# How in the world do I do this?



## Iforgotmypassword (May 16, 2011)

Is it possible to take a field recording and use a snippet of it to create a continuous tone with the same timbre? For example if I were to take the sound of a bird and record it, could I take that sound and extend it for a long period of time without sacrificing the timbre? The only way that I know of right now is looping the track which produces a repetitive effect, but has a strong attack at the beginning of each loop that destroys what I'm attempting to do.

Here is an example of the kind of thing I'm attempting to accomplish:






As you can hear, there is a continuous drone throughout the entire track, I believe that this drone was taken from a much shorter sound clip and spread out to the lengh that you can hear on the track. You can also probably hear that the drone isn't simply one simple tone, but a complex, more organic sound which makes me think that this was taken from some sort of acoustic sound origionally. This is what I'm trying to do, but the loop feature on garageband is not satisfactory since it produces a "loop effect" where I'm looking for a continuous "drone effect".

Not sure if anyone can help me, but if so please feel free to help me out, this is driving me crazy.

Thanks.


----------



## Kopachris (May 31, 2010)

What you have to do is loop only part of the sample. Ideally, the sample should be split into three parts: attack, hold, and release. The hold part should be quite short, and should be reversed with every loop. It should be played forward directly before the release. For example: Attack, hold, dloh, hold, dloh, hold, release. You won't be able to accomplish this with GarageBand very easily.
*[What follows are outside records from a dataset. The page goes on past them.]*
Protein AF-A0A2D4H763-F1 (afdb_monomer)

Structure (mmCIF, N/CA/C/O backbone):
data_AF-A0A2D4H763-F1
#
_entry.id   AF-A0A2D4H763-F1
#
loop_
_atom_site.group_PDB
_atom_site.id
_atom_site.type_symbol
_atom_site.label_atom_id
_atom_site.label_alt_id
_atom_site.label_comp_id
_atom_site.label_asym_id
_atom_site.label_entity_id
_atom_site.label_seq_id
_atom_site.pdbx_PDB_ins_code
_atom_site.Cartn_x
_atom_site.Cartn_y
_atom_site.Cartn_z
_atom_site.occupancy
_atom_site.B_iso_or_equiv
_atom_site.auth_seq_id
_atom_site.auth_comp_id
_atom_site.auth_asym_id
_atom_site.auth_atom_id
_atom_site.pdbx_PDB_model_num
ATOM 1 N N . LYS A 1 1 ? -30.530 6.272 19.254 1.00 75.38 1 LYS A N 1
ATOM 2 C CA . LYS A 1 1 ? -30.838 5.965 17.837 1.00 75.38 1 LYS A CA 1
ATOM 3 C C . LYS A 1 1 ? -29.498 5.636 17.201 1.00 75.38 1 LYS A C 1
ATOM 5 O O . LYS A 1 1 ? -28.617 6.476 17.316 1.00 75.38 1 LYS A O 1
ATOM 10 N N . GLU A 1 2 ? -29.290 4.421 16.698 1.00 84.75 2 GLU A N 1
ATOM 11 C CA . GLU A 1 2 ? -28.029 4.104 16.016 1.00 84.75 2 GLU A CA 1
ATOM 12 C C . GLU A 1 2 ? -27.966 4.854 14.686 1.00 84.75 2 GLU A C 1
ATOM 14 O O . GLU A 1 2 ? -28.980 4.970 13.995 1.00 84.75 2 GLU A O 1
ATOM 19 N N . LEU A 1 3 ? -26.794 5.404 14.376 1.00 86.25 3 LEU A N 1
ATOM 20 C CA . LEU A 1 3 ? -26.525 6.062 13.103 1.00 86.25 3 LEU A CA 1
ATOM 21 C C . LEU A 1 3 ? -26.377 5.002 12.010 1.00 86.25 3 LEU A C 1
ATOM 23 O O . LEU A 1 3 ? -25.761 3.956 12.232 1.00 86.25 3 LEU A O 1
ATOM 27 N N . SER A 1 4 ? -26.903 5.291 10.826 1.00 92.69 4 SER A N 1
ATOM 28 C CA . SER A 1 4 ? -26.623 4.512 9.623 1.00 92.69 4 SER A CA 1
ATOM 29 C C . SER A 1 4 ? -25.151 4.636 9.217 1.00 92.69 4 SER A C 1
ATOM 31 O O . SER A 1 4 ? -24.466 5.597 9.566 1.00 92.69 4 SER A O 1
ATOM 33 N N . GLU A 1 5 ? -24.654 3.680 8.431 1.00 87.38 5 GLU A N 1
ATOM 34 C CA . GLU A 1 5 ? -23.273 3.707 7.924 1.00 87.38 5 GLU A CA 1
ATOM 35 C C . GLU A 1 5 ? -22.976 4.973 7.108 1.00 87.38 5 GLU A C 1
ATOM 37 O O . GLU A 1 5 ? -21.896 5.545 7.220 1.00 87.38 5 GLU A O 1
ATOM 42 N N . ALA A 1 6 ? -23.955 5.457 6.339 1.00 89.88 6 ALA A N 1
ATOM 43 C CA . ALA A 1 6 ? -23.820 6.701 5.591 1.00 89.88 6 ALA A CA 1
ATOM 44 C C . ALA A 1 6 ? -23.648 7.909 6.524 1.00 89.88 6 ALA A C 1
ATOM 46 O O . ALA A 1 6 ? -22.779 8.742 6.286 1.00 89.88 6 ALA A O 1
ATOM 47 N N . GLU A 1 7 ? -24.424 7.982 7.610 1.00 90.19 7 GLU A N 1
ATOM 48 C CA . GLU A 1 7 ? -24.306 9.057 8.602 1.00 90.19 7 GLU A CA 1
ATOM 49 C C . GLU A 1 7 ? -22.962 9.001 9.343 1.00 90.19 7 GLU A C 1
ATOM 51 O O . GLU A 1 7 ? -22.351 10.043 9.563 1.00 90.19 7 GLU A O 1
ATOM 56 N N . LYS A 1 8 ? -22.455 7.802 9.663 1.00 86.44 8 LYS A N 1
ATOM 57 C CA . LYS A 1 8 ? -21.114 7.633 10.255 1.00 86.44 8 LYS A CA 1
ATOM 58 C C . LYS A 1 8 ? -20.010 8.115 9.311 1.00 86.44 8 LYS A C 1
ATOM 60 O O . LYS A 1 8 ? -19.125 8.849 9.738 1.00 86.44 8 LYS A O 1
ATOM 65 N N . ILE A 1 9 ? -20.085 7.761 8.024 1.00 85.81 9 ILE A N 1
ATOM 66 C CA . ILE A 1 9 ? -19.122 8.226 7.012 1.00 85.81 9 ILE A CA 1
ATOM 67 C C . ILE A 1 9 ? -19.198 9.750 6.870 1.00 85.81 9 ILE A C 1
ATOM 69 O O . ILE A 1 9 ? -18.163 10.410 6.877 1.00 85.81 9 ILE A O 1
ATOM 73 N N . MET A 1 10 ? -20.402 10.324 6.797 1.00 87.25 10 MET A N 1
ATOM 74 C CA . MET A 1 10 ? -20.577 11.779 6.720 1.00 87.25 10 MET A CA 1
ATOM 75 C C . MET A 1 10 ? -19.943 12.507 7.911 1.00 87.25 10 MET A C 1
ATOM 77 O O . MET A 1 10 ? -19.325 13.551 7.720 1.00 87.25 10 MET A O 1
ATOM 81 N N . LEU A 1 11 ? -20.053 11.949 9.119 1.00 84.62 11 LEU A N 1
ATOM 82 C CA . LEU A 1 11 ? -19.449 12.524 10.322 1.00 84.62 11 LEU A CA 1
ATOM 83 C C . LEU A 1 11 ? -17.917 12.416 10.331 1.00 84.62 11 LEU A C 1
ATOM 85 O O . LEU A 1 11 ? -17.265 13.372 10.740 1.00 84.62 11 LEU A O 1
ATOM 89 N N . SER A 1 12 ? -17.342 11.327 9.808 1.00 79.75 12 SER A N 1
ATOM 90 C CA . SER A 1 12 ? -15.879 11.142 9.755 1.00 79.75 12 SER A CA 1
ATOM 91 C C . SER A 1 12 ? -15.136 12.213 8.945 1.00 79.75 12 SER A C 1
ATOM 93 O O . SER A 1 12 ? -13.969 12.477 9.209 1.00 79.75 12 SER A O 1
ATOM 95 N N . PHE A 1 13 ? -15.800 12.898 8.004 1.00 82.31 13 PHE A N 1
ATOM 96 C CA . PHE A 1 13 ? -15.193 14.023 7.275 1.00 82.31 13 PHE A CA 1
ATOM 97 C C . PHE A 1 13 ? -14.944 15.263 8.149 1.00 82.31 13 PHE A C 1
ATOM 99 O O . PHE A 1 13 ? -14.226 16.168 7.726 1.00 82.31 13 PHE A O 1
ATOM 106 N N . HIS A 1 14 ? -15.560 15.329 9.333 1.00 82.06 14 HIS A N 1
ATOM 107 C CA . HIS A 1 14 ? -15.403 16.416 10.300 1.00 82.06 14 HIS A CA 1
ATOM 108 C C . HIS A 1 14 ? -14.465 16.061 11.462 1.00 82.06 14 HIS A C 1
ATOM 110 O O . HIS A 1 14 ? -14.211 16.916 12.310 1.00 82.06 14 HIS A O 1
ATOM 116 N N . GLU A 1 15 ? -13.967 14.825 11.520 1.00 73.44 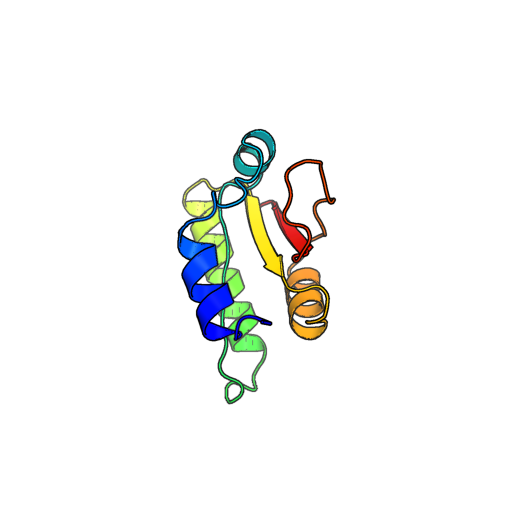15 GLU A N 1
ATOM 117 C CA . GLU A 1 15 ? -12.987 14.391 12.514 1.00 73.44 15 GLU A CA 1
ATOM 118 C C . GLU A 1 15 ? -11.572 14.771 12.048 1.00 73.44 15 GLU A C 1
ATOM 120 O O . GLU A 1 15 ? -11.268 14.742 10.852 1.00 73.44 15 GLU A O 1
ATOM 125 N N . GLU A 1 16 ? -10.695 15.159 12.982 1.00 64.19 16 GLU A N 1
ATOM 126 C CA . GLU A 1 16 ? -9.276 15.341 12.664 1.00 64.19 16 GLU A CA 1
ATOM 127 C C . GLU A 1 16 ? -8.710 14.001 12.199 1.00 64.19 16 GLU A C 1
ATOM 129 O O . GLU A 1 16 ? -8.712 13.013 12.934 1.00 64.19 16 GLU A O 1
ATOM 134 N N . GLN A 1 17 ? -8.252 13.963 10.949 1.00 64.88 17 GLN A N 1
ATOM 135 C CA . GLN A 1 17 ? -7.662 12.767 10.374 1.00 64.88 17 GLN A CA 1
ATOM 136 C C . GLN A 1 17 ? -6.403 12.421 11.176 1.00 64.88 17 GLN A C 1
ATOM 138 O O . GLN A 1 17 ? -5.525 13.271 11.313 1.00 64.88 17 GLN A O 1
ATOM 143 N N . GLU A 1 18 ? -6.316 11.202 11.718 1.00 66.62 18 GLU A N 1
ATOM 144 C CA . GLU A 1 18 ? -5.144 10.766 12.484 1.00 66.62 18 GLU A CA 1
ATOM 145 C C . GLU A 1 18 ? -3.882 10.924 11.624 1.00 66.62 18 GLU A C 1
ATOM 147 O O . GLU A 1 18 ? -3.676 10.227 10.626 1.00 66.62 18 GLU A O 1
ATOM 152 N N . VAL A 1 19 ? -3.059 11.911 11.982 1.00 72.06 19 VAL A N 1
ATOM 153 C CA . VAL A 1 19 ? -1.850 12.252 11.238 1.00 72.06 19 VAL A CA 1
ATOM 154 C C . VAL A 1 19 ? -0.743 11.305 11.675 1.00 72.06 19 VAL A C 1
ATOM 156 O O . VAL A 1 19 ? -0.399 11.230 12.854 1.00 72.06 19 VAL A O 1
ATOM 159 N N . LEU A 1 20 ? -0.159 10.596 10.710 1.00 84.88 20 LEU A N 1
ATOM 160 C CA . LEU A 1 20 ? 0.988 9.732 10.969 1.00 84.88 20 LEU A CA 1
ATOM 161 C C . LEU A 1 20 ? 2.156 10.552 11.538 1.00 84.88 20 LEU A C 1
ATOM 163 O O . LEU A 1 20 ? 2.399 11.664 11.059 1.00 84.88 20 LEU A O 1
ATOM 167 N N . PRO A 1 21 ? 2.927 10.016 12.504 1.00 86.75 21 PRO A N 1
ATOM 168 C CA . PRO A 1 21 ? 4.036 10.756 13.097 1.00 86.75 21 PRO A CA 1
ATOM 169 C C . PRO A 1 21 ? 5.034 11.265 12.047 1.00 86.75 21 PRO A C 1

You could do this in Audacity by creating three tracks out of the sample: one for the attack, one for the hold, it's reversal, and their repetition(s), and one for the final hold and release. It'd be much simpler, though, if you could find a sampler to do that automatically.


----------



## Iforgotmypassword (May 16, 2011)

So essentially I should layer a track and it's reversal over oneanother in order to level out the sound? Or do you just mean that I should alternate the tracks like "reverse,regular, reverse, regular" back to back? 

What sort of sampler would that be?


----------



## Cnote11 (Jul 17, 2010)

The easiest way to do what he's talking about would be to get a digital delay pedal with looping capabilities that has reverse delay to cut off the attack. I'm sure you're aware of how to get feedback out of your amp. You may also want a sustain pedal or some type of reverb, along with the delay. I've also read that some people play with volume off and slowly turn up the knob on their guitar. Might be helpful to invest in a volume pedal. Of course, you can get these pedals as physical pedals or on your computer.


----------



## juergen (Apr 9, 2012)

I would say, that the audio example you have posted is created via granular synthesis:
http://en.wikipedia.org/wiki/Granular_synthesis


----------